Every year, worldwide, an estimated 303,000 mothers and 5.9 million children younger than 5 years die from largely preventable causes. More than 95 per cent of these deaths occur in 75 countries of the world predominantly in south Asia, the Middle East and Africa. Around the world, the study found that Muslim-majority countries have higher maternal, stillbirth, newborn and child mortality rates compared to the global average and compared to non-Muslim-majority countries.

On average, Muslim-majority countries had lower contraceptive use (60% vs 79%), family planning needs satisfied (83% vs 91%), antenatal care with a skilled birth attendant (79% vs 96%), skilled birth attendance (59% vs 96%), measles vaccination (76% vs 98%), DTP3 (78% vs 98%) vaccination, and worse access to improved water (87% vs 94%) and sanitation facilities (61% vs 76%). On average, exclusive breastfeeding was higher in Muslim-majority countries (39% vs 27%).

Total health expenditure was lower for Muslim-majority countries (4.2% vs 5.4% of GDP) and out-of-pocket health expenditure was higher (55% vs 43%). The average density of health workers including physicians, nurses, and midwives was lower in Muslim-majority countries (20 vs 31 per 10,000 people) and was below the WHO recommended threshold of 23 workers per 10,000.

On average, Muslim-majority countries also performed worse in five governance indicators including control of corruption, government effectiveness, political stability or absence of terrorism, regulatory quality and rule of law.

The authors find that legislation and policies specifically protecting women were insufficient in Muslim-majority compared to non-Muslim-majority countries, particularly around domestic violence (21% vs 49% of countries have policies), marital rape (13% vs 38%), emotional violence (38% vs 62%), and physical violence (42% vs 66%).

“Insufficient empowerment and lack of social support for women can limit their accessibility to basic healthcare, including family planning, and adversely impact health, nutrition and well-being of the entire family. Used as facets of female empowerment, the low levels of female literacy, high fertility rates, and early marriage of young girls seen in many Muslim-majority countries need urgent remediation,” states Nadia Akseer, first author of the report from the Sick Kids Centre for Global Child Health in Toronto, Canada.

The authors note that while the study compared Muslim-majority and non-Muslim majority countries, it did not explore Muslim versus non-Muslim subpopulations within Islamic countries, countries such as India, China, and Nigeria, which have substantial Muslim populations (but less than 50%), or how the individual practices of Islam are implemented within countries. Further research will be needed to examine these questions.

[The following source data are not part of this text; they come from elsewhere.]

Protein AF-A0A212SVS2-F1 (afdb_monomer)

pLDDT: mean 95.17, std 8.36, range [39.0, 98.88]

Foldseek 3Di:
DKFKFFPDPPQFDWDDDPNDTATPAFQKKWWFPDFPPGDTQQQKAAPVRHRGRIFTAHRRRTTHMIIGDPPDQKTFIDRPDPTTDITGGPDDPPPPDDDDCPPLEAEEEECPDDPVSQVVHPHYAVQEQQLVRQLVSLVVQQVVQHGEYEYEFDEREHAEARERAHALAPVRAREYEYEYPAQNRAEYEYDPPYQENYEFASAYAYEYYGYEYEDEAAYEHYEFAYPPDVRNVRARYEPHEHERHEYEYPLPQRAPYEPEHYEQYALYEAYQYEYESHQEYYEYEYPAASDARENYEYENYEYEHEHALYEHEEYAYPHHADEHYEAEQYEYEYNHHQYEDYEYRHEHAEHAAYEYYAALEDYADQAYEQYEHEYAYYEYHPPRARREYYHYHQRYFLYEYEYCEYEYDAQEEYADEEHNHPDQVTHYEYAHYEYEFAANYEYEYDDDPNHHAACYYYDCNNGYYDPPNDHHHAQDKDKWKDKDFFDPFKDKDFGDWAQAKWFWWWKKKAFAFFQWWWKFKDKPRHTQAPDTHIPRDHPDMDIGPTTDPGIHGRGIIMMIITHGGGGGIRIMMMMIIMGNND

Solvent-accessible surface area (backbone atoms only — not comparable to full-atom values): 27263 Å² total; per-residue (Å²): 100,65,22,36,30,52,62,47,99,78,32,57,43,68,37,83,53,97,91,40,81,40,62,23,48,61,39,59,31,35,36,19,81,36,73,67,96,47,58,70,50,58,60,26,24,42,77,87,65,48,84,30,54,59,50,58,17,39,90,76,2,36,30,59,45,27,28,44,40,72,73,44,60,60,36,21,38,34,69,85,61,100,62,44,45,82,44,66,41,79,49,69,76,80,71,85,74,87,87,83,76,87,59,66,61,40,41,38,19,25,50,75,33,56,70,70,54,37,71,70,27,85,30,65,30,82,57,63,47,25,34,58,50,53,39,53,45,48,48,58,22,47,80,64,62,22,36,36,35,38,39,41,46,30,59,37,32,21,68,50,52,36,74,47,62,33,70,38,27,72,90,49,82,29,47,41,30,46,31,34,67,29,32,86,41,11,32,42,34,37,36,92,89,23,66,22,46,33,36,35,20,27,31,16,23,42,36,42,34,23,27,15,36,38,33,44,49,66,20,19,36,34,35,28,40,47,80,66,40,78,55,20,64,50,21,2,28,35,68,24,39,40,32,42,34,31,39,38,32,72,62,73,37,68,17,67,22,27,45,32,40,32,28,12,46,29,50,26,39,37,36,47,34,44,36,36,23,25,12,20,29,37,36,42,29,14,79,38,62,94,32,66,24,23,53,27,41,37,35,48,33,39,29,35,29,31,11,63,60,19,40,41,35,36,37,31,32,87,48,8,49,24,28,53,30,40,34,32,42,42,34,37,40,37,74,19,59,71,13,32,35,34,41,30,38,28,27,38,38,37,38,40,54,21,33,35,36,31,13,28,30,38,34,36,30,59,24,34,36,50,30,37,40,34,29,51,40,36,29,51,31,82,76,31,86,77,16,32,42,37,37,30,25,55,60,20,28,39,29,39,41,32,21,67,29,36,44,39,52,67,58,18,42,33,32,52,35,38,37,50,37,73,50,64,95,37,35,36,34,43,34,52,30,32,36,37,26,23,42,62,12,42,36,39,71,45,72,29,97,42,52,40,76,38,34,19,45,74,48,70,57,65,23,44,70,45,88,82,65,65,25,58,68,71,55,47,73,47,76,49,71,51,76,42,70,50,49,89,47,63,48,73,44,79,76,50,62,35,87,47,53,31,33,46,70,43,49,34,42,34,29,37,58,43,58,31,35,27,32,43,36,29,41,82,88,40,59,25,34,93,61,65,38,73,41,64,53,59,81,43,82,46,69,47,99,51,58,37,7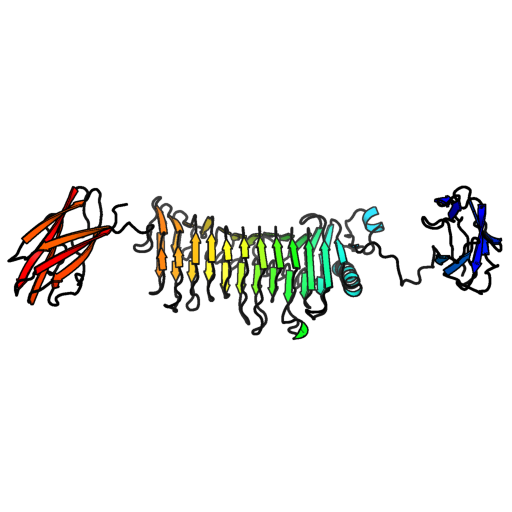7,31,72,38,51,59,65,35,49,35,27,46,28,41,65,37,59,35,68,66,23,55,28,40,36,40,41,36,36,30,34,47,80,113

Secondary structure (DSSP, 8-state):
---EES-STT-B-EEEETTEEEE-TT-EEEEESSSSS--B---EE-TTS-EESSEE--TTSBPPPEE-STT--EEEEESSSSSPEEEE-S-----S-SS-----EEEEE-TTS-HHHHHH-SEE--SSSTHHHHHHHHHHHHHTTEEEEEEPSEEEEESSPEEEE--S-TTS--EEEEE-S-TTTEEEEEPTT-SEEEEEETTBEEEEES-EEE--TT-EEEEE-----GGGTT-SEES-EEEEEEEE--SSS---SEEEEEESEES-EEEEEEEEEESEEEEEE---TT---B--EEEEEEEEE-STT-EEEEEE-SSS--B--EEEEEEEEE-STT-EEEEEESBS-EEEEEEEEEESEEEEEEEEES-EEEEEEEEEPTT-TTEEEEEEEEEEES-EEEES-EEE-TT-EEEEEEE----TTS--EEES-EEEE-TT-EEEEE--TT-EEESBEEEESS-EE-TTT-B-TT---EEEEEEEES--S-EEEEEEE-SSSEEEEEEEEEEESSSEEEEEEEETTEESSSSPEE--STT-EEE-S--SS-EE-TTPEEEEEEEEEES--SEEEEEEEEE---

Structure (mmCIF, N/CA/C/O backbone):
data_AF-A0A212SVS2-F1
#
_entry.id   AF-A0A212SVS2-F1
#
loop_
_atom_site.group_PDB
_atom_site.id
_atom_site.type_symbol
_atom_site.label_atom_id
_atom_site.label_alt_id
_atom_site.label_comp_id
_atom_site.label_asym_id
_atom_site.label_entity_id
_atom_site.label_seq_id
_atom_site.pdbx_PDB_ins_code
_atom_site.Cartn_x
_atom_site.Cartn_y
_atom_site.Cartn_z
_atom_site.occupancy
_atom_site.B_iso_or_equiv
_atom_site.auth_seq_id
_atom_site.auth_comp_id
_atom_site.auth_asym_id
_atom_site.auth_atom_id
_atom_site.pdbx_PDB_model_num
ATOM 1 N N . MET A 1 1 ? 27.198 10.108 -56.486 1.00 84.75 1 MET A N 1
ATOM 2 C CA . MET A 1 1 ? 26.592 8.817 -56.109 1.00 84.75 1 MET A CA 1
ATOM 3 C C . MET A 1 1 ? 25.175 8.846 -56.629 1.00 84.75 1 MET A C 1
ATOM 5 O O . MET A 1 1 ? 24.485 9.825 -56.364 1.00 84.75 1 MET A O 1
ATOM 9 N N . ARG A 1 2 ? 24.778 7.838 -57.409 1.00 93.31 2 ARG A N 1
ATOM 10 C CA . ARG A 1 2 ? 23.421 7.729 -57.953 1.00 93.31 2 ARG A CA 1
ATOM 11 C C . ARG A 1 2 ? 22.536 6.936 -57.007 1.00 93.31 2 ARG A C 1
ATOM 13 O O . ARG A 1 2 ? 22.992 5.943 -56.439 1.00 93.31 2 ARG A O 1
ATOM 20 N N . TYR A 1 3 ? 21.292 7.371 -56.895 1.00 94.50 3 TYR A N 1
ATOM 21 C CA . TYR A 1 3 ? 20.281 6.791 -56.023 1.00 94.50 3 TYR A CA 1
ATOM 22 C C . TYR A 1 3 ? 19.256 6.008 -56.843 1.00 94.50 3 TYR A C 1
ATOM 24 O O . TYR A 1 3 ? 19.061 6.311 -58.020 1.00 94.50 3 TYR A O 1
ATOM 32 N N . GLU A 1 4 ? 18.648 4.989 -56.240 1.00 95.56 4 GLU A N 1
ATOM 33 C CA . GLU A 1 4 ? 17.644 4.130 -56.880 1.00 95.56 4 GLU A CA 1
ATOM 34 C C . GLU A 1 4 ? 16.223 4.652 -56.624 1.00 95.56 4 GLU A C 1
ATOM 36 O O . GLU A 1 4 ? 15.933 5.104 -55.523 1.00 95.56 4 GLU A O 1
ATOM 41 N N . PHE A 1 5 ? 15.360 4.588 -57.633 1.00 96.50 5 PHE A N 1
ATOM 42 C CA . PHE A 1 5 ? 13.973 5.064 -57.669 1.00 96.50 5 PHE A CA 1
ATOM 43 C C . PHE A 1 5 ? 13.091 4.001 -58.353 1.00 96.50 5 PHE A C 1
ATOM 45 O O . PHE A 1 5 ? 13.618 3.153 -59.074 1.00 96.50 5 PHE A O 1
ATOM 52 N N . GLY A 1 6 ? 11.764 4.061 -58.188 1.00 95.00 6 GLY A N 1
ATOM 53 C CA . GLY A 1 6 ? 10.832 3.090 -58.786 1.00 95.00 6 GLY A CA 1
ATOM 54 C C . GLY A 1 6 ? 10.801 1.726 -58.077 1.00 95.00 6 GLY A C 1
ATOM 55 O O . GLY A 1 6 ? 11.567 1.470 -57.157 1.00 95.00 6 GLY A O 1
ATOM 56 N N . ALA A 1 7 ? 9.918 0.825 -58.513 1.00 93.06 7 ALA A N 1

Writing in a linked comment in the Lancet, Amina Mohammed, Deputy Secretary-General, United Nations, says: “Greater investments in reproductive, maternal, newborn, child, and adolescent health are also some of our greatest tools in the face of rising levels of conflict and humanitarian crisis, which disproportionately affect Muslim-majority countries. We must prioritise the potential of women and adolescents as agents of peace through greater investments across health, education, and economic sectors.”